しかもよく見ると二人共外人だ。浴衣の金髪外人美女。一体お前に何があった。
「おー、高瀬だ。ハロー」
イカ焼きをもぐもぐと頬張りながら、ヒビヤンが俺を目に止める。
素晴らしき発音で美女二人に『コンニチハ』と話し掛けられて、とりあえずヒビヤンに乗っかってハローと返す。
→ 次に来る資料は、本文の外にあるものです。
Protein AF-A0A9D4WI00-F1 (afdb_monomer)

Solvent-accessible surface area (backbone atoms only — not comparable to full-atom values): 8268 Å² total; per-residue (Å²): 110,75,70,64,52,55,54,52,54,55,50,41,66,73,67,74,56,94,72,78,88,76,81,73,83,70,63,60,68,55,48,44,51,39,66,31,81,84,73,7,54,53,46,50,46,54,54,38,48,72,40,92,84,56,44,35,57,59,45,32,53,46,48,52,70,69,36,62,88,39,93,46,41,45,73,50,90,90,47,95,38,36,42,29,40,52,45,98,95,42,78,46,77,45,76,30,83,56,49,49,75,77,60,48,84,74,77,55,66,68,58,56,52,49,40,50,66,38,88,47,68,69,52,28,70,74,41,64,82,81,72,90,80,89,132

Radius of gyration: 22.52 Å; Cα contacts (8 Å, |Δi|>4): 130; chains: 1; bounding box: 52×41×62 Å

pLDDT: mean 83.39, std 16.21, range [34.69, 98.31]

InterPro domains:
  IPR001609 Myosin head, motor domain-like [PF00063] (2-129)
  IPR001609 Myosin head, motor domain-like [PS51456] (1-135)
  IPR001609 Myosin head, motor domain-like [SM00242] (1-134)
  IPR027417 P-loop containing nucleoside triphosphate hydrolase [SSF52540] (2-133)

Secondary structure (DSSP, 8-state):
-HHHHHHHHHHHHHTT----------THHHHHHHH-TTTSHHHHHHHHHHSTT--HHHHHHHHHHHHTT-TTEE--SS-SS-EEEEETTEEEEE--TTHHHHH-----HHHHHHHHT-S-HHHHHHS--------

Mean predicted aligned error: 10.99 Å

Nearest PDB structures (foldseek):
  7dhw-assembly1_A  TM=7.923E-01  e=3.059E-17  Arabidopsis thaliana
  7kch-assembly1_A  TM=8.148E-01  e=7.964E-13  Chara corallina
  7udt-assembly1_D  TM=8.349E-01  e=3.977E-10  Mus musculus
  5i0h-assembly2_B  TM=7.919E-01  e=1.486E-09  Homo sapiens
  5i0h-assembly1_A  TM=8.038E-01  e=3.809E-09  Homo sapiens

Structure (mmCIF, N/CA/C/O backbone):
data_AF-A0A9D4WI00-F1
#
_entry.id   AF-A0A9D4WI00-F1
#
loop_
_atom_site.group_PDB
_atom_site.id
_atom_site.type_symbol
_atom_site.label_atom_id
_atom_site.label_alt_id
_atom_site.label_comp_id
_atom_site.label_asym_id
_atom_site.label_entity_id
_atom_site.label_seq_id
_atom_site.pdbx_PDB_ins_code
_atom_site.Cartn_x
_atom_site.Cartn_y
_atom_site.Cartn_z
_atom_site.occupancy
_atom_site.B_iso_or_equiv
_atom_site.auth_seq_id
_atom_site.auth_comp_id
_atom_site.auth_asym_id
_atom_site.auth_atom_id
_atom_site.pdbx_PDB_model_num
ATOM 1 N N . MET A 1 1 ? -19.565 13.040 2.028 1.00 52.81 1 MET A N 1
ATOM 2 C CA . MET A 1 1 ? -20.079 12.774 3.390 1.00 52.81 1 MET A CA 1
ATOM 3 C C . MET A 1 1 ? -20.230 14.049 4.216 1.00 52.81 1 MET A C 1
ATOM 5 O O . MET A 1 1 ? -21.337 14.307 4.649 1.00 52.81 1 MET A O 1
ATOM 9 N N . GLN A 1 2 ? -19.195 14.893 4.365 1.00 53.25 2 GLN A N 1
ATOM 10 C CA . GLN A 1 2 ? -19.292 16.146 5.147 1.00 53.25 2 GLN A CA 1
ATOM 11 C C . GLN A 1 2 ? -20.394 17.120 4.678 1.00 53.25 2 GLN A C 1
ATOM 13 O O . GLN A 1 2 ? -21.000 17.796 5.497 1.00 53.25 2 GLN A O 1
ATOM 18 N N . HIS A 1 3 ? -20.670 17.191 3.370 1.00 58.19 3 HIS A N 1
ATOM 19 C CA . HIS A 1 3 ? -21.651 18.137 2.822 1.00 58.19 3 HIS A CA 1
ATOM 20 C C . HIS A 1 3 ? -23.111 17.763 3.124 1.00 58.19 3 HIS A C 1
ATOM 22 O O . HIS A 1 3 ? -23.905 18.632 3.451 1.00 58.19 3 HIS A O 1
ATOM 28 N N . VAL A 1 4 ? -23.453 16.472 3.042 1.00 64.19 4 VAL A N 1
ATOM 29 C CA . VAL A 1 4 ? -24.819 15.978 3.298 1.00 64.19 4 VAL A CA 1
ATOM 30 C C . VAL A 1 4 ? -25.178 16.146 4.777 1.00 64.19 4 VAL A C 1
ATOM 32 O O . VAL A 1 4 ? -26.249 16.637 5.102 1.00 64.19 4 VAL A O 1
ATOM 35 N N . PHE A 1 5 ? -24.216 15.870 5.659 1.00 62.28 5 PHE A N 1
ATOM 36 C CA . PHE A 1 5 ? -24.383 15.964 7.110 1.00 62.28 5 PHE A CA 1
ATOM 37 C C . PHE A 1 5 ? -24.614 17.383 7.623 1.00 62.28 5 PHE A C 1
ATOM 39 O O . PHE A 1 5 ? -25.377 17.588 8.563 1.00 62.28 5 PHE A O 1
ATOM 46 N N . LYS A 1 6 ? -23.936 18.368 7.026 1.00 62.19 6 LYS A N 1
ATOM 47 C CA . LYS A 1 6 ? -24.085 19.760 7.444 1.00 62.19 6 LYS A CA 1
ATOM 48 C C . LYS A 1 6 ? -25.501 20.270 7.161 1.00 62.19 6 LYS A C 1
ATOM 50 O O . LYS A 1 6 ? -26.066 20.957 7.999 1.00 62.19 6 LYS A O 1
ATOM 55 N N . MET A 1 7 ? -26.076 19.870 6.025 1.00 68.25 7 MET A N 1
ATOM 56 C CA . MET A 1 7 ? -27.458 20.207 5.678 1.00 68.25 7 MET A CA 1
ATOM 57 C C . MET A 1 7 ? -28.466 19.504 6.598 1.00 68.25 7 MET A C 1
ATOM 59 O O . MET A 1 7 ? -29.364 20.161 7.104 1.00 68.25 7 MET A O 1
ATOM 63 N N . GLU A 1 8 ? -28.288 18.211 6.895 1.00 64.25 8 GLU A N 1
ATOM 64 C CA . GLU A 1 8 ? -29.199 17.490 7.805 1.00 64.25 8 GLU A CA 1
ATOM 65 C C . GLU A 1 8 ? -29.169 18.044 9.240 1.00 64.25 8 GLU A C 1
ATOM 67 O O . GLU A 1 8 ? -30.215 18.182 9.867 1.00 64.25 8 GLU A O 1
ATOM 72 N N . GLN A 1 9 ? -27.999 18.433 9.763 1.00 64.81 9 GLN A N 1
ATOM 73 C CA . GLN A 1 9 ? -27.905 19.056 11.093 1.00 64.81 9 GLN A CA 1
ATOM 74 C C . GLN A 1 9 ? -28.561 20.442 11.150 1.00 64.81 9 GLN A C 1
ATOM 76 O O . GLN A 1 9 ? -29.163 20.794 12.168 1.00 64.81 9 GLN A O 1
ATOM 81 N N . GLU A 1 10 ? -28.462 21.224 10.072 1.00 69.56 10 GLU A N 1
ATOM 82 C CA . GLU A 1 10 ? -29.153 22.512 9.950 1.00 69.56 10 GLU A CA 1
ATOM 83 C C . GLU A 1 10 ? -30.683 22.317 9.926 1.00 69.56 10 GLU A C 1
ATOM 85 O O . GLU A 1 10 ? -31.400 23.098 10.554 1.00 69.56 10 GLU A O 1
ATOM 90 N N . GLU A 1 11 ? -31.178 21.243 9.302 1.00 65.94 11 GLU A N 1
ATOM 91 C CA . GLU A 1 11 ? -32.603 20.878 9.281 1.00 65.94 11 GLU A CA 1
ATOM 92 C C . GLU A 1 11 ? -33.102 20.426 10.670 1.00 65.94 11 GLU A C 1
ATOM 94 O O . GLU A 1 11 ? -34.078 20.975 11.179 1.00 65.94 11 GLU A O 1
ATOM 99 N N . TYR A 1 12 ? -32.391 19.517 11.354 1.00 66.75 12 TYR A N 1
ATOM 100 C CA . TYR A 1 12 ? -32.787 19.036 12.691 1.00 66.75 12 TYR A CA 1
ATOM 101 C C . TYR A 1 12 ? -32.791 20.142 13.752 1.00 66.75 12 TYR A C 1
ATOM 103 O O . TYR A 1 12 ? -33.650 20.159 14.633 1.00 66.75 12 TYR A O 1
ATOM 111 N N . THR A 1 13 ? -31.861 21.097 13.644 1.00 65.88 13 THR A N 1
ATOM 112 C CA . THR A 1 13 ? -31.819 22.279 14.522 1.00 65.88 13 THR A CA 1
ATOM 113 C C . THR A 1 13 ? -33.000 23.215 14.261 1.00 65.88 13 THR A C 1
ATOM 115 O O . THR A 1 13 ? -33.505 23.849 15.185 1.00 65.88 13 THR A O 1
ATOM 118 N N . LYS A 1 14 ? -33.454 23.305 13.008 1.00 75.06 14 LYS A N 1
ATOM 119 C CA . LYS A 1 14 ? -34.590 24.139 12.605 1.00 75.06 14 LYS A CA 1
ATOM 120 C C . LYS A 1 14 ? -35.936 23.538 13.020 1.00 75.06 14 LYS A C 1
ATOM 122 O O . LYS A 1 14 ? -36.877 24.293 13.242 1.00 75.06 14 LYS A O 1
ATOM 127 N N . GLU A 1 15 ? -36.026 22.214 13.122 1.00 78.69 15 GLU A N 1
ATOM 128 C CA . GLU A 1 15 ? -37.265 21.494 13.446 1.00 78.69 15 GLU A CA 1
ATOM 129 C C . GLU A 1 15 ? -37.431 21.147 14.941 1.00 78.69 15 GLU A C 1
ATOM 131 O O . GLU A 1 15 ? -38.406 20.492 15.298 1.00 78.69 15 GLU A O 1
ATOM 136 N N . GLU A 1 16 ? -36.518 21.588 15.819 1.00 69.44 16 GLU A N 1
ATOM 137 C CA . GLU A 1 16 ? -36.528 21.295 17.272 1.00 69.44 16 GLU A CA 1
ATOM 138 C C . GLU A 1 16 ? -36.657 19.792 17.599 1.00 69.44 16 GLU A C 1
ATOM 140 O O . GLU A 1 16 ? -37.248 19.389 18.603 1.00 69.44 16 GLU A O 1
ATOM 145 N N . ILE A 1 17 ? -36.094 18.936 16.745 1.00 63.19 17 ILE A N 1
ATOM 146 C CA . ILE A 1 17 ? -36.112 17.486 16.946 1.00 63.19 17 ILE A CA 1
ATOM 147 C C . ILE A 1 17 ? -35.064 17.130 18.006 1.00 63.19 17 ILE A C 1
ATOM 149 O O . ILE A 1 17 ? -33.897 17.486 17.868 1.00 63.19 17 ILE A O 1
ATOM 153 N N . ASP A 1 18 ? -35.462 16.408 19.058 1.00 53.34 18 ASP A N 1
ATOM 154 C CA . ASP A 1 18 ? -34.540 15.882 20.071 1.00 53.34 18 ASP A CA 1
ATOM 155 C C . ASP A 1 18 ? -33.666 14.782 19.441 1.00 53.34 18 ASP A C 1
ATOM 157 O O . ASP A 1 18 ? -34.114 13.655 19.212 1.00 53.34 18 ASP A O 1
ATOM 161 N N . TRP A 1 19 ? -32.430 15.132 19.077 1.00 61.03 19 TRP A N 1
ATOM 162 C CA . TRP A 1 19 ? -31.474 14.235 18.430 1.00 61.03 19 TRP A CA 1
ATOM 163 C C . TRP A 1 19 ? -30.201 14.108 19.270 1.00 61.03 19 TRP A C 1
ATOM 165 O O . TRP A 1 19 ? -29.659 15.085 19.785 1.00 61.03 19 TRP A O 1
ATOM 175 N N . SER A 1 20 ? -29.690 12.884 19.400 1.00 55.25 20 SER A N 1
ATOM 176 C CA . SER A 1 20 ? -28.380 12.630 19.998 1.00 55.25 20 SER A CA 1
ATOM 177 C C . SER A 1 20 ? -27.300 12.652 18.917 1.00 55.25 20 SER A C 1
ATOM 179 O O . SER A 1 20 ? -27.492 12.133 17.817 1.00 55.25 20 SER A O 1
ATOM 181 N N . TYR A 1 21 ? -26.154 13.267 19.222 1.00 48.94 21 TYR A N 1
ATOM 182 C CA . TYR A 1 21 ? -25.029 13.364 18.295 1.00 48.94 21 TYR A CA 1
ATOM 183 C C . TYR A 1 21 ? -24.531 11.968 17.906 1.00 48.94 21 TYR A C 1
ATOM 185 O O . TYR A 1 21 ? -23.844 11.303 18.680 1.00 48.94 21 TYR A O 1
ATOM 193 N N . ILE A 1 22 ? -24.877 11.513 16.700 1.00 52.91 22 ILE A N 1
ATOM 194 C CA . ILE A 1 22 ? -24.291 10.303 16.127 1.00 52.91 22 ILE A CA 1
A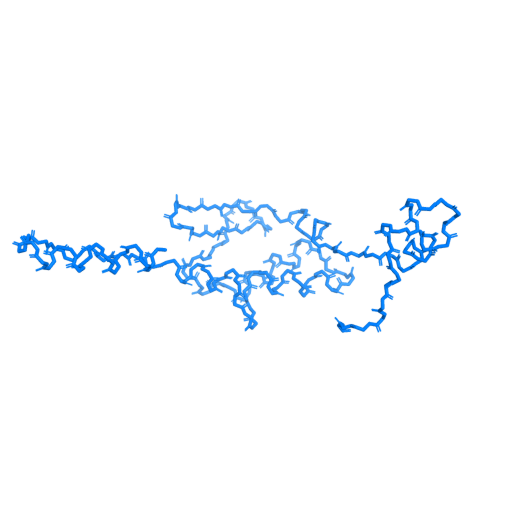TOM 195 C C . ILE A 1 22 ? -22.881 10.682 15.677 1.00 52.91 22 ILE A C 1
ATOM 197 O O . ILE A 1 22 ? -22.696 11.333 14.647 1.00 52.91 22 ILE A O 1
ATOM 201 N N . GLU A 1 23 ? -21.880 10.304 16.473 1.00 50.00 23 GLU A N 1
ATOM 202 C CA . GLU A 1 23 ? -20.471 10.485 16.133 1.00 50.00 23 GLU A CA 1
ATOM 203 C C . GLU A 1 23 ? -20.159 9.685 14.860 1.00 50.00 23 GLU A C 1
ATOM 205 O O . GLU A 1 23 ? -19.966 8.468 14.877 1.00 50.00 23 GLU A O 1
ATOM 210 N N . PHE A 1 24 ? -20.151 10.361 13.713 1.00 55.75 24 PHE A N 1
ATOM 211 C CA . PHE A 1 24 ? -19.761 9.720 12.470 1.00 55.75 24 PHE A CA 1
ATOM 212 C C . PHE A 1 24 ? -18.243 9.537 12.487 1.00 55.75 24 PHE A C 1
ATOM 214 O O . PHE A 1 24 ? -17.487 10.510 12.445 1.00 55.75 24 PHE A O 1
ATOM 221 N N . VAL A 1 25 ? -17.781 8.288 12.537 1.00 64.31 25 VAL A N 1
ATOM 222 C CA . VAL A 1 25 ? -16.357 7.973 12.388 1.00 64.31 25 VAL A CA 1
ATOM 223 C C . VAL A 1 25 ? -15.948 8.352 10.965 1.00 64.31 25 VAL A C 1
ATOM 225 O O . VAL A 1 25 ? -16.224 7.629 10.007 1.00 64.31 25 VAL A O 1
ATOM 228 N N . GLY A 1 26 ? -15.329 9.523 10.813 1.00 71.69 26 GLY A N 1
ATOM 229 C CA . GLY A 1 26 ? -14.808 9.985 9.532 1.00 71.69 26 GLY A CA 1
ATOM 230 C C . GLY A 1 26 ? -13.817 8.977 8.944 1.00 71.69 26 GLY A C 1
ATOM 231 O O . GLY A 1 26 ? -13.050 8.347 9.666 1.00 71.69 26 GLY A O 1
ATOM 232 N N . ASN A 1 27 ? -13.808 8.844 7.619 1.00 85.12 27 ASN A N 1
ATOM 233 C CA . ASN A 1 27 ? -12.909 7.945 6.889 1.00 85.12 27 ASN A CA 1
ATOM 234 C C . ASN A 1 27 ? -11.529 8.564 6.602 1.00 85.12 27 ASN A C 1
ATOM 236 O O . ASN A 1 27 ? -10.759 8.010 5.821 1.00 85.12 27 ASN A O 1
ATOM 240 N N . GLN A 1 28 ? -11.212 9.714 7.204 1.00 89.12 28 GLN A N 1
ATOM 241 C CA . GLN A 1 28 ? -9.960 10.418 6.936 1.00 89.12 28 GLN A CA 1
ATOM 242 C C . GLN A 1 28 ? -8.738 9.571 7.306 1.00 89.12 28 GLN A C 1
ATOM 244 O O . GLN A 1 28 ? -7.742 9.591 6.599 1.00 89.12 28 GLN A O 1
ATOM 249 N N . ASP A 1 29 ? -8.826 8.766 8.365 1.00 91.62 29 ASP A N 1
ATOM 250 C CA . ASP A 1 29 ? -7.716 7.928 8.817 1.00 91.62 29 ASP A CA 1
ATOM 251 C C . ASP A 1 29 ? -7.347 6.815 7.820 1.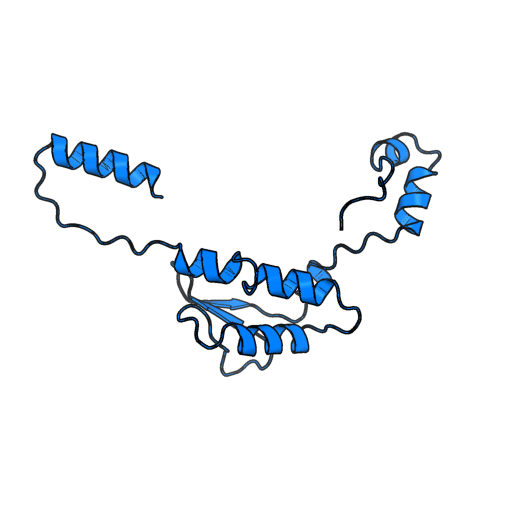00 91.62 29 ASP A C 1
ATOM 253 O O . ASP A 1 29 ? -6.164 6.524 7.628 1.00 91.62 29 ASP A O 1
ATOM 257 N N . VAL A 1 30 ? -8.338 6.212 7.156 1.00 94.50 30 VAL A N 1
ATOM 258 C CA . VAL A 1 30 ? -8.101 5.225 6.091 1.00 94.50 30 VAL A CA 1
ATOM 259 C C . VAL A 1 30 ? -7.717 5.888 4.764 1.00 94.50 30 VAL A C 1
ATOM 261 O O . VAL A 1 30 ? -6.889 5.340 4.039 1.00 94.50 30 VAL A O 1
ATOM 264 N N . LEU A 1 31 ? -8.244 7.079 4.460 1.00 94.00 31 LEU A N 1
ATOM 265 C CA . LEU A 1 31 ? -7.796 7.859 3.299 1.00 94.00 31 LEU A CA 1
ATOM 266 C C . LEU A 1 31 ? -6.321 8.248 3.444 1.00 94.00 31 LEU A C 1
ATOM 268 O O . LEU A 1 31 ? -5.538 8.029 2.523 1.00 94.00 31 LEU A O 1
ATOM 272 N N . ASP A 1 32 ? -5.910 8.713 4.624 1.00 94.44 32 ASP A N 1
ATOM 273 C CA . ASP A 1 32 ? -4.517 9.048 4.918 1.00 94.44 32 ASP A CA 1
ATOM 274 C C . ASP A 1 32 ? -3.606 7.816 4.822 1.00 94.44 32 ASP A C 1
ATOM 276 O O . ASP A 1 32 ? -2.499 7.907 4.293 1.00 94.44 32 ASP A O 1
ATOM 280 N N . LEU A 1 33 ? -4.059 6.645 5.286 1.00 96.88 33 LEU A N 1
ATOM 281 C CA . LEU A 1 33 ? -3.319 5.390 5.117 1.00 96.88 33 LEU A CA 1
ATOM 282 C C . LEU A 1 33 ? -3.041 5.086 3.631 1.00 96.88 33 LEU A C 1
ATOM 284 O O . LEU A 1 33 ? -1.958 4.606 3.290 1.00 96.88 33 LEU A O 1
ATOM 288 N N . ILE A 1 34 ? -4.004 5.353 2.749 1.00 97.25 34 ILE A N 1
ATOM 289 C CA . ILE A 1 34 ? -3.918 5.000 1.328 1.00 97.25 34 ILE A CA 1
ATOM 290 C C . ILE A 1 34 ? -3.154 6.066 0.526 1.00 97.25 34 ILE A C 1
ATOM 292 O O . ILE A 1 34 ? -2.241 5.724 -0.230 1.00 97.25 34 ILE A O 1
ATOM 296 N N . GLU A 1 35 ? -3.503 7.342 0.693 1.00 95.06 35 GLU A N 1
ATOM 297 C CA . GLU A 1 35 ? -3.147 8.423 -0.240 1.00 95.06 35 GLU A CA 1
ATOM 298 C C . GLU A 1 35 ? -2.046 9.364 0.266 1.00 95.06 35 GLU A C 1
ATOM 300 O O . GLU A 1 35 ? -1.454 10.097 -0.535 1.00 95.06 35 GLU A O 1
ATOM 305 N N . LYS A 1 36 ? -1.734 9.367 1.572 1.00 93.69 36 LYS A N 1
ATOM 306 C CA . LYS A 1 36 ? -0.777 10.325 2.144 1.00 93.69 36 LYS A CA 1
ATOM 307 C C . LYS A 1 36 ? 0.595 10.212 1.479 1.00 93.69 36 LYS A C 1
ATOM 309 O O . LYS A 1 36 ? 1.185 9.136 1.379 1.00 93.69 36 LYS A O 1
ATOM 314 N N . LYS A 1 37 ? 1.151 11.359 1.082 1.00 91.56 37 LYS A N 1
ATOM 315 C CA . LYS A 1 37 ? 2.522 11.469 0.572 1.00 91.56 37 LYS A CA 1
ATOM 316 C C . LYS A 1 37 ? 3.400 12.223 1.588 1.00 91.56 37 LYS A C 1
ATOM 318 O O . LYS A 1 37 ? 3.016 13.325 1.977 1.00 91.56 37 LYS A O 1
ATOM 323 N N . PRO A 1 38 ? 4.566 11.686 2.003 1.00 90.06 38 PRO A N 1
ATOM 324 C CA . PRO A 1 38 ? 5.071 10.332 1.750 1.00 90.06 38 PRO A CA 1
ATOM 325 C C . PRO A 1 38 ? 4.460 9.286 2.704 1.00 90.06 38 PRO A C 1
ATOM 327 O O . PRO A 1 38 ? 3.961 9.622 3.778 1.00 90.06 38 PRO A O 1
ATOM 330 N N . GLY A 1 39 ? 4.574 8.008 2.335 1.00 91.81 39 GLY A N 1
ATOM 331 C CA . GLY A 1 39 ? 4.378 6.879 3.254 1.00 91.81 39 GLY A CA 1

美女二人は極上スマイルを俺に振りまいてから、気を使ったように他の屋台を眺めに行った。
「おい。誰だよあの美女二人は。お前に何があった」
「いや?毎年恒例の海の家でバイトしてたら、なんか観光に来てたらしく『ドントルックジャパニーズフェスティバル』みたいな事言ってたから誘ってみた」
すげーコミュ力高いな。夏休み中にグローバル進出してんじゃねーか。
そしてなんだその適当すぎる英語は。
「いやー夏休みマジで最高ですわ。…ってあれ、お前なんかちょっと痩せた?」
七海のごとくガシッと脇腹を掴まれた。
特に抵抗するでもなくじとっとその顔を見上げる。
俺がこんなグダグダな夏休みを送っていた間に、なんつー幸せな奴め。
「ちゃんと飯食えよ。ほら、イカ焼き食うか?」
「食いかけじゃねーか」
「あ、そうだ。それよりそろそろお前に連絡しようと思ってたんだよ」
「どうせ宿題だろ」
先に言ったらニッコリとした含み笑いが帰ってきた。
コイツも変わんねーな。
「真島に俺の宿題やってくれって伝えといて。どうせこれから会うんだろ?」
当たり前のように言われた。
ヒビヤンの中では俺が他の奴と夏祭りに来ているという選択肢はないらしい。
「俺らと違って特進科は忙しいんだよ。俺だってやって貰ってねーのにふざけんな」
「え、マジ。結城も?どうすんだよ俺の宿題」
「知るか」
あっという間に青い顔になったヒビヤンと雑談してたら、花火が打ち上がる音がした。
なんで今年もコイツと花火見なきゃいけねーんだ。